By Dr. Mercola
In December 2017, Slate magazine published an astonishing article about the human papillomavirus (HPV) vaccine Gardasil, revealing how the safety trials for this controversial vaccine actually “weren’t designed to properly assess safety.”1 Gardasil is supposed to prevent infection by certain strains of HPV virus, which in rare cases may cause cervical cancer if left untreated.

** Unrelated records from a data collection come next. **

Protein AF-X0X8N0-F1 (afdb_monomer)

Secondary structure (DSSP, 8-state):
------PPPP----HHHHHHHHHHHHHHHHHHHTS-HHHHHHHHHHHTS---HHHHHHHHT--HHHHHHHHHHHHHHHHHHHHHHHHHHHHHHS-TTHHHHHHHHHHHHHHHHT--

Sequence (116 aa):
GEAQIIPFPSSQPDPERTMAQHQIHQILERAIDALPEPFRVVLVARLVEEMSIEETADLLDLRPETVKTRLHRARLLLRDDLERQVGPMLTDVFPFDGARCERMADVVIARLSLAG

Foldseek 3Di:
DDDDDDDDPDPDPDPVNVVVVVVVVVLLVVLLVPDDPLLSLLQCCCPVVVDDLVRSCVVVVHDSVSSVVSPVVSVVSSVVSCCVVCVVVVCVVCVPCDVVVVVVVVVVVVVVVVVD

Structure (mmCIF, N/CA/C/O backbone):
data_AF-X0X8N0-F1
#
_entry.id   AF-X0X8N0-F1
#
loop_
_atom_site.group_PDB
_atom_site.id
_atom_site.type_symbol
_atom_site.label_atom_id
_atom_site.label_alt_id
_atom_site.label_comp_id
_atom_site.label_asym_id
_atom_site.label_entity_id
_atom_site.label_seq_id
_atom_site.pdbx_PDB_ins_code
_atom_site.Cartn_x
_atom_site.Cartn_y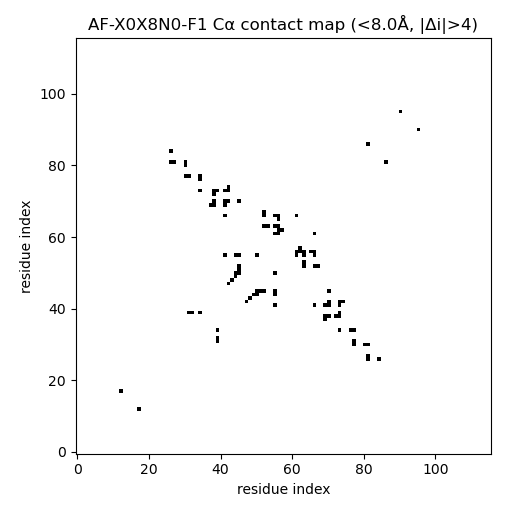
_atom_site.Cartn_z
_atom_site.occupancy
_atom_site.B_iso_or_equiv
_atom_site.auth_seq_id
_atom_site.auth_comp_id
_atom_site.auth_asym_id
_atom_site.auth_atom_id
_atom_site.pdbx_PDB_model_num
ATOM 1 N N . GLY A 1 1 ? 29.605 49.043 -9.717 1.00 51.03 1 GLY A N 1
ATOM 2 C CA . GLY A 1 1 ? 29.197 47.949 -10.609 1.00 51.03 1 GLY A CA 1
ATOM 3 C C . GLY A 1 1 ? 28.026 47.279 -9.953 1.00 51.03 1 GLY A C 1
ATOM 4 O O . GLY A 1 1 ? 28.211 46.694 -8.896 1.00 51.03 1 GLY A O 1
ATOM 5 N N . GLU A 1 2 ? 26.831 47.500 -10.480 1.00 46.66 2 GLU A N 1
ATOM 6 C CA . GLU A 1 2 ? 25.599 46.976 -9.895 1.00 46.66 2 GLU A CA 1
ATOM 7 C C . GLU A 1 2 ? 25.515 45.473 -10.164 1.00 46.66 2 GLU A C 1
ATOM 9 O O . GLU A 1 2 ? 25.694 45.023 -11.295 1.00 46.66 2 GLU A O 1
ATOM 14 N N . ALA A 1 3 ? 25.316 44.689 -9.107 1.00 58.12 3 ALA A N 1
ATOM 15 C CA . ALA A 1 3 ? 25.140 43.252 -9.223 1.00 58.12 3 ALA A CA 1
ATOM 16 C C . ALA A 1 3 ? 23.732 42.969 -9.758 1.00 58.12 3 ALA A C 1
ATOM 18 O O . ALA A 1 3 ? 22.736 43.271 -9.100 1.00 58.12 3 ALA A O 1
ATOM 19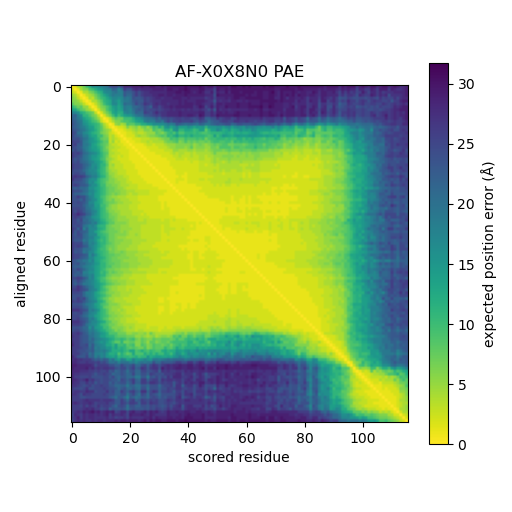 N N . GLN A 1 4 ? 23.655 42.391 -10.953 1.00 66.81 4 GLN A N 1
ATOM 20 C CA . GLN A 1 4 ? 22.402 41.953 -11.550 1.00 66.81 4 GLN A CA 1
ATOM 21 C C . GLN A 1 4 ? 22.083 40.536 -11.066 1.00 66.81 4 GLN A C 1
ATOM 23 O O . GLN A 1 4 ? 22.830 39.592 -11.323 1.00 66.81 4 GLN A O 1
ATOM 28 N N . ILE A 1 5 ? 20.969 40.388 -10.348 1.00 65.50 5 ILE A N 1
ATOM 29 C CA . ILE A 1 5 ? 20.438 39.083 -9.951 1.00 65.50 5 ILE A CA 1
ATOM 30 C C . ILE A 1 5 ? 19.887 38.418 -11.215 1.00 65.50 5 ILE A C 1
ATOM 32 O O . ILE A 1 5 ? 18.920 38.907 -11.795 1.00 65.50 5 ILE A O 1
ATOM 36 N N . ILE A 1 6 ? 20.504 37.319 -11.650 1.00 67.19 6 ILE A N 1
ATOM 37 C CA . ILE A 1 6 ? 19.959 36.463 -12.709 1.00 67.19 6 ILE A CA 1
ATOM 38 C C . ILE A 1 6 ? 18.914 35.557 -12.044 1.00 67.19 6 ILE A C 1
ATOM 40 O O . ILE A 1 6 ? 19.293 34.719 -11.220 1.00 67.19 6 ILE A O 1
ATOM 44 N N . PRO A 1 7 ? 17.610 35.707 -12.334 1.00 59.72 7 PRO A N 1
ATOM 45 C CA . PRO A 1 7 ? 16.620 34.779 -11.819 1.00 59.72 7 PRO A CA 1
ATOM 46 C C . PRO A 1 7 ? 16.861 33.409 -12.458 1.00 59.72 7 PRO A C 1
ATOM 48 O O . PRO A 1 7 ? 16.959 33.288 -13.680 1.00 59.72 7 PRO A O 1
ATOM 51 N N . PHE A 1 8 ? 16.960 32.372 -11.627 1.00 54.44 8 PHE A N 1
ATOM 52 C CA . PHE A 1 8 ? 16.881 30.993 -12.101 1.00 54.44 8 PHE A CA 1
ATOM 53 C C . PHE A 1 8 ? 15.546 30.808 -12.840 1.00 54.44 8 PHE A C 1
ATOM 55 O O . PHE A 1 8 ? 14.528 31.293 -12.334 1.00 54.44 8 PHE A O 1
ATOM 62 N N . PRO A 1 9 ? 15.514 30.137 -14.011 1.00 58.59 9 PRO A N 1
ATOM 63 C CA . PRO A 1 9 ? 14.262 29.884 -14.705 1.00 58.59 9 PRO A CA 1
ATOM 64 C C . PRO A 1 9 ? 13.324 29.146 -13.750 1.00 58.59 9 PRO A C 1
ATOM 66 O O . PRO A 1 9 ? 13.654 28.096 -13.199 1.00 58.59 9 PRO A O 1
ATOM 69 N N . SER A 1 10 ? 12.189 29.787 -13.488 1.00 56.28 10 SER A N 1
ATOM 70 C CA . SER A 1 10 ? 11.173 29.361 -12.537 1.00 56.28 10 SER A CA 1
ATOM 71 C C . SER A 1 10 ? 10.773 27.906 -12.753 1.00 56.28 10 SER A C 1
ATOM 73 O O . SER A 1 10 ? 10.608 27.475 -13.893 1.00 56.28 10 SER A O 1
ATOM 75 N N . SER A 1 11 ? 10.521 27.207 -11.647 1.00 58.28 11 SER A N 1
ATOM 76 C CA . SER A 1 11 ? 9.838 25.917 -11.543 1.00 58.28 11 SER A CA 1
ATOM 77 C C . SER A 1 11 ? 8.395 25.984 -12.072 1.00 58.28 11 SER A C 1
ATOM 79 O O . SER A 1 11 ? 7.437 25.810 -11.316 1.00 58.28 11 SER A O 1
ATOM 81 N N . GLN A 1 12 ? 8.217 26.297 -13.355 1.00 58.56 12 GLN A N 1
ATOM 82 C CA . GLN A 1 12 ? 6.940 26.083 -14.022 1.00 58.56 12 GLN A CA 1
ATOM 83 C C . GLN A 1 12 ? 6.646 24.577 -13.995 1.00 58.56 12 GLN A C 1
ATOM 85 O O . GLN A 1 12 ? 7.590 23.783 -14.075 1.00 58.56 12 GLN A O 1
ATOM 90 N N . PRO A 1 13 ? 5.377 24.167 -13.825 1.00 55.75 13 PRO A N 1
ATOM 91 C CA . PRO A 1 13 ? 4.998 22.774 -13.974 1.00 55.75 13 PRO A CA 1
ATOM 92 C C . PRO A 1 13 ? 5.376 22.342 -15.387 1.00 55.75 13 PRO A C 1
ATOM 94 O O . PRO A 1 13 ? 4.747 22.731 -16.366 1.00 55.75 13 PRO A O 1
ATOM 97 N N . ASP A 1 14 ? 6.473 21.602 -15.467 1.00 73.19 14 ASP A N 1
ATOM 98 C CA . ASP A 1 14 ? 6.943 20.965 -16.678 1.00 73.19 14 ASP A CA 1
ATOM 99 C C . ASP A 1 14 ? 5.885 19.926 -17.088 1.00 73.19 14 ASP A C 1
ATOM 101 O O . ASP A 1 14 ? 5.638 18.987 -16.318 1.00 73.19 14 ASP A O 1
ATOM 105 N N . PRO A 1 15 ? 5.217 20.095 -18.246 1.00 74.75 15 PRO A N 1
ATOM 106 C CA . PRO A 1 15 ? 4.186 19.172 -18.703 1.00 74.75 15 PRO A CA 1
ATOM 107 C C . PRO A 1 15 ? 4.680 17.725 -18.732 1.00 74.75 15 PRO A C 1
ATOM 109 O O . PRO A 1 15 ? 3.925 16.822 -18.376 1.00 74.75 15 PRO A O 1
ATOM 112 N N . GLU A 1 16 ? 5.953 17.505 -19.070 1.00 75.94 16 GLU A N 1
ATOM 113 C CA . GLU A 1 16 ? 6.562 16.175 -19.093 1.00 75.94 16 GLU A CA 1
ATOM 114 C C . GLU A 1 16 ? 6.616 15.576 -17.682 1.00 75.94 16 GLU A C 1
ATOM 116 O O . GLU A 1 16 ? 6.216 14.430 -17.460 1.00 75.94 16 GLU A O 1
ATOM 121 N N . ARG A 1 17 ? 7.009 16.382 -16.690 1.00 71.88 17 ARG A N 1
ATOM 122 C CA . ARG A 1 17 ? 7.031 15.982 -15.278 1.00 71.88 17 ARG A CA 1
ATOM 123 C C . ARG A 1 17 ? 5.635 15.682 -14.735 1.00 71.88 17 ARG A C 1
ATOM 125 O O . ARG A 1 17 ? 5.466 14.697 -14.015 1.00 71.88 17 ARG A O 1
ATOM 132 N N . THR A 1 18 ? 4.636 16.500 -15.064 1.00 76.56 18 THR A N 1
ATOM 133 C CA . THR A 1 18 ? 3.246 16.258 -14.645 1.00 76.56 18 THR A CA 1
ATOM 134 C C . THR A 1 18 ? 2.677 14.998 -15.298 1.00 76.56 18 THR A C 1
ATOM 136 O O . THR A 1 18 ? 2.020 14.208 -14.619 1.00 76.56 18 THR A O 1
ATOM 139 N N . MET A 1 19 ? 2.971 14.758 -16.579 1.00 80.00 19 MET A N 1
ATOM 140 C CA . MET A 1 19 ? 2.573 13.531 -17.276 1.00 80.00 19 MET A CA 1
ATOM 141 C C . MET A 1 19 ? 3.216 12.286 -16.653 1.00 80.00 19 MET A C 1
ATOM 143 O O . MET A 1 19 ? 2.511 11.312 -16.387 1.00 80.00 19 MET A O 1
ATOM 147 N N . ALA A 1 20 ? 4.516 12.327 -16.343 1.00 79.44 20 ALA A N 1
ATOM 148 C CA . ALA A 1 20 ? 5.218 11.219 -15.695 1.00 79.44 20 ALA A CA 1
ATOM 149 C C . ALA A 1 20 ? 4.637 10.888 -14.307 1.00 79.44 20 ALA A C 1
ATOM 151 O O . ALA A 1 20 ? 4.426 9.721 -13.977 1.00 79.44 20 ALA A O 1
ATOM 152 N N . GLN A 1 21 ? 4.310 11.907 -13.503 1.00 82.12 21 GLN A N 1
ATOM 153 C CA . GLN A 1 21 ? 3.632 11.712 -12.215 1.00 82.12 21 GLN A CA 1
ATOM 154 C C . GLN A 1 21 ? 2.267 11.037 -12.385 1.00 82.12 21 GLN A C 1
ATOM 156 O O . GLN A 1 21 ? 1.946 10.100 -11.654 1.00 82.12 21 GLN A O 1
ATOM 161 N N . HIS A 1 22 ? 1.492 11.465 -13.383 1.00 85.69 22 HIS A N 1
ATOM 162 C CA . HIS A 1 22 ? 0.193 10.870 -13.689 1.00 85.69 22 HIS A CA 1
ATOM 163 C C . HIS A 1 22 ? 0.307 9.385 -14.053 1.00 85.69 22 HIS A C 1
ATOM 165 O O . HIS A 1 22 ? -0.489 8.571 -13.592 1.00 85.69 22 HIS A O 1
ATOM 171 N N . GLN A 1 23 ? 1.324 9.013 -14.832 1.00 86.00 23 GLN A N 1
ATOM 172 C CA . GLN A 1 23 ? 1.570 7.616 -15.192 1.00 86.00 23 GLN A CA 1
ATOM 173 C C . GLN A 1 23 ? 1.902 6.756 -13.967 1.00 86.00 23 GLN A C 1
ATOM 175 O O . GLN A 1 23 ? 1.374 5.652 -13.834 1.00 86.00 23 GLN A O 1
ATOM 180 N N . ILE A 1 24 ? 2.725 7.268 -13.046 1.00 86.62 24 ILE A N 1
ATOM 181 C CA . ILE A 1 24 ? 3.045 6.569 -11.792 1.00 86.62 24 ILE A CA 1
ATOM 182 C C . ILE A 1 24 ? 1.779 6.370 -10.950 1.00 86.62 24 ILE A C 1
ATOM 184 O O . ILE A 1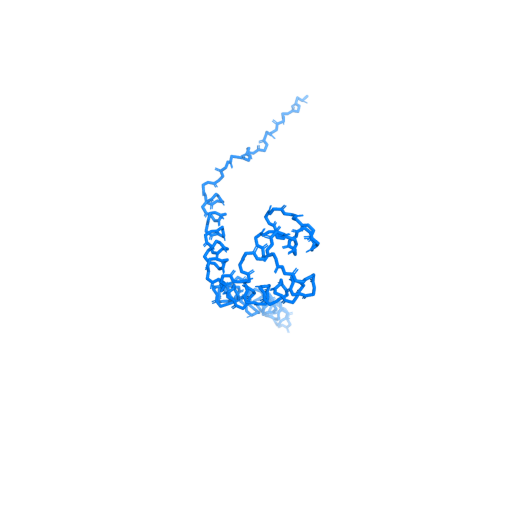 24 ? 1.546 5.270 -10.447 1.00 86.62 24 ILE A O 1
ATOM 188 N N . HIS A 1 25 ? 0.934 7.399 -10.836 1.00 90.00 25 HIS A N 1
ATOM 189 C CA . HIS A 1 25 ? -0.330 7.303 -10.102 1.00 90.00 25 HIS A CA 1
ATOM 190 C C . HIS A 1 25 ? -1.251 6.237 -10.706 1.00 90.00 25 HIS A C 1
ATOM 192 O O . HIS A 1 25 ? -1.728 5.367 -9.986 1.00 90.00 25 HIS A O 1
ATOM 198 N N . GLN A 1 26 ? -1.412 6.221 -12.031 1.00 90.50 26 GLN A N 1
ATOM 199 C CA . GLN A 1 26 ? -2.240 5.230 -12.728 1.00 90.50 26 GLN A CA 1
ATOM 200 C C . GLN A 1 26 ? -1.739 3.789 -12.570 1.00 90.50 26 GLN A C 1
ATOM 202 O O . GLN A 1 26 ? -2.528 2.845 -12.625 1.00 90.50 26 GLN A O 1
ATOM 207 N N . ILE A 1 27 ? -0.426 3.579 -12.450 1.00 90.75 27 ILE A N 1
ATOM 208 C CA . ILE A 1 27 ? 0.137 2.253 -12.161 1.00 90.75 27 ILE A CA 1
ATOM 209 C C . ILE A 1 27 ? -0.248 1.831 -10.741 1.00 90.75 27 ILE A C 1
ATOM 211 O O . ILE A 1 27 ? -0.712 0.709 -10.542 1.00 90.75 27 ILE A O 1
ATOM 215 N N . LEU A 1 28 ? -0.104 2.736 -9.770 1.00 91.06 28 LEU A N 1
ATOM 216 C CA . LEU A 1 28 ? -0.422 2.452 -8.375 1.00 91.06 28 LEU A CA 1
ATOM 217 C C . LEU A 1 28 ? -1.920 2.195 -8.163 1.00 91.06 28 LEU A C 1
ATOM 219 O O . LEU A 1 28 ? -2.269 1.214 -7.512 1.00 91.06 28 LEU A O 1
ATOM 223 N N . GLU A 1 29 ? -2.790 3.023 -8.743 1.00 92.25 29 GLU A N 1
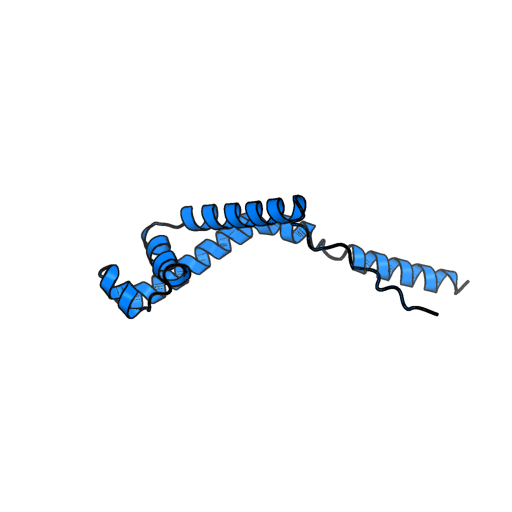ATOM 224 C CA . GLU A 1 29 ? -4.249 2.855 -8.690 1.00 92.25 29 GLU A CA 1
ATOM 225 C C . GLU A 1 29 ? -4.661 1.482 -9.222 1.00 92.25 29 GLU A C 1
ATOM 227 O O . GLU A 1 29 ? -5.309 0.713 -8.515 1.00 92.25 29 GLU A O 1
ATOM 232 N N . ARG A 1 30 ? -4.186 1.107 -10.418 1.00 92.50 30 ARG A N 1
ATOM 233 C CA . ARG A 1 30 ? -4.481 -0.208 -11.007 1.00 92.50 30 ARG A CA 1
ATOM 234 C C . ARG A 1 30 ? -3.963 -1.365 -10.158 1.00 92.50 30 ARG A C 1
ATOM 236 O O . ARG A 1 30 ? -4.652 -2.374 -10.030 1.00 92.50 30 ARG A O 1
ATOM 243 N N . ALA A 1 31 ? -2.770 -1.232 -9.579 1.00 93.62 31 ALA A N 1
ATOM 244 C CA . ALA A 1 31 ? -2.195 -2.266 -8.723 1.00 93.62 31 ALA A CA 1
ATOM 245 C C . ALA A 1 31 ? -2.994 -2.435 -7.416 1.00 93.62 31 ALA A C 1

However, trial data from Merck shows that Gardasil vaccinations may actually increase your risk of cervical cancer by 44.6 percent if you have been exposed to HPV strains 16 or 18 prior to vaccination.2 The U.S. Food and Drug Administration has made this document inaccessible, but we’ve saved a copy of it. In his Slate article, investigative journalist Frederik Joelving recounts the story of Kesia Lyng, a 30-year-old Danish woman who, at the age of 19, participated in a clinical trial for Merck’s Gardasil vaccine
“Lyng’s grandmother had died of cervical cancer the year before, so when a letter arrived offering her $500 to take part in a crucial international test of Gardasil, the decision was easy,” Joelving writes. “She got her first shot of the vaccine at Hvidovre Hospital in Copenhagen on September 19, 2002. The symptoms snuck up on her shortly after her second shot on November 14.
They never abated. It wasn’t until 2016 that she received her diagnosis — chronic fatigue syndrome (CFS) … In recent years, Lyng has become suspicious that there is a connection between her disease and her Gardasil immunization. Her ailments evoke descriptions found in hundreds of news stories from women who also received the vaccine, as well as several medical case reports from around the world.”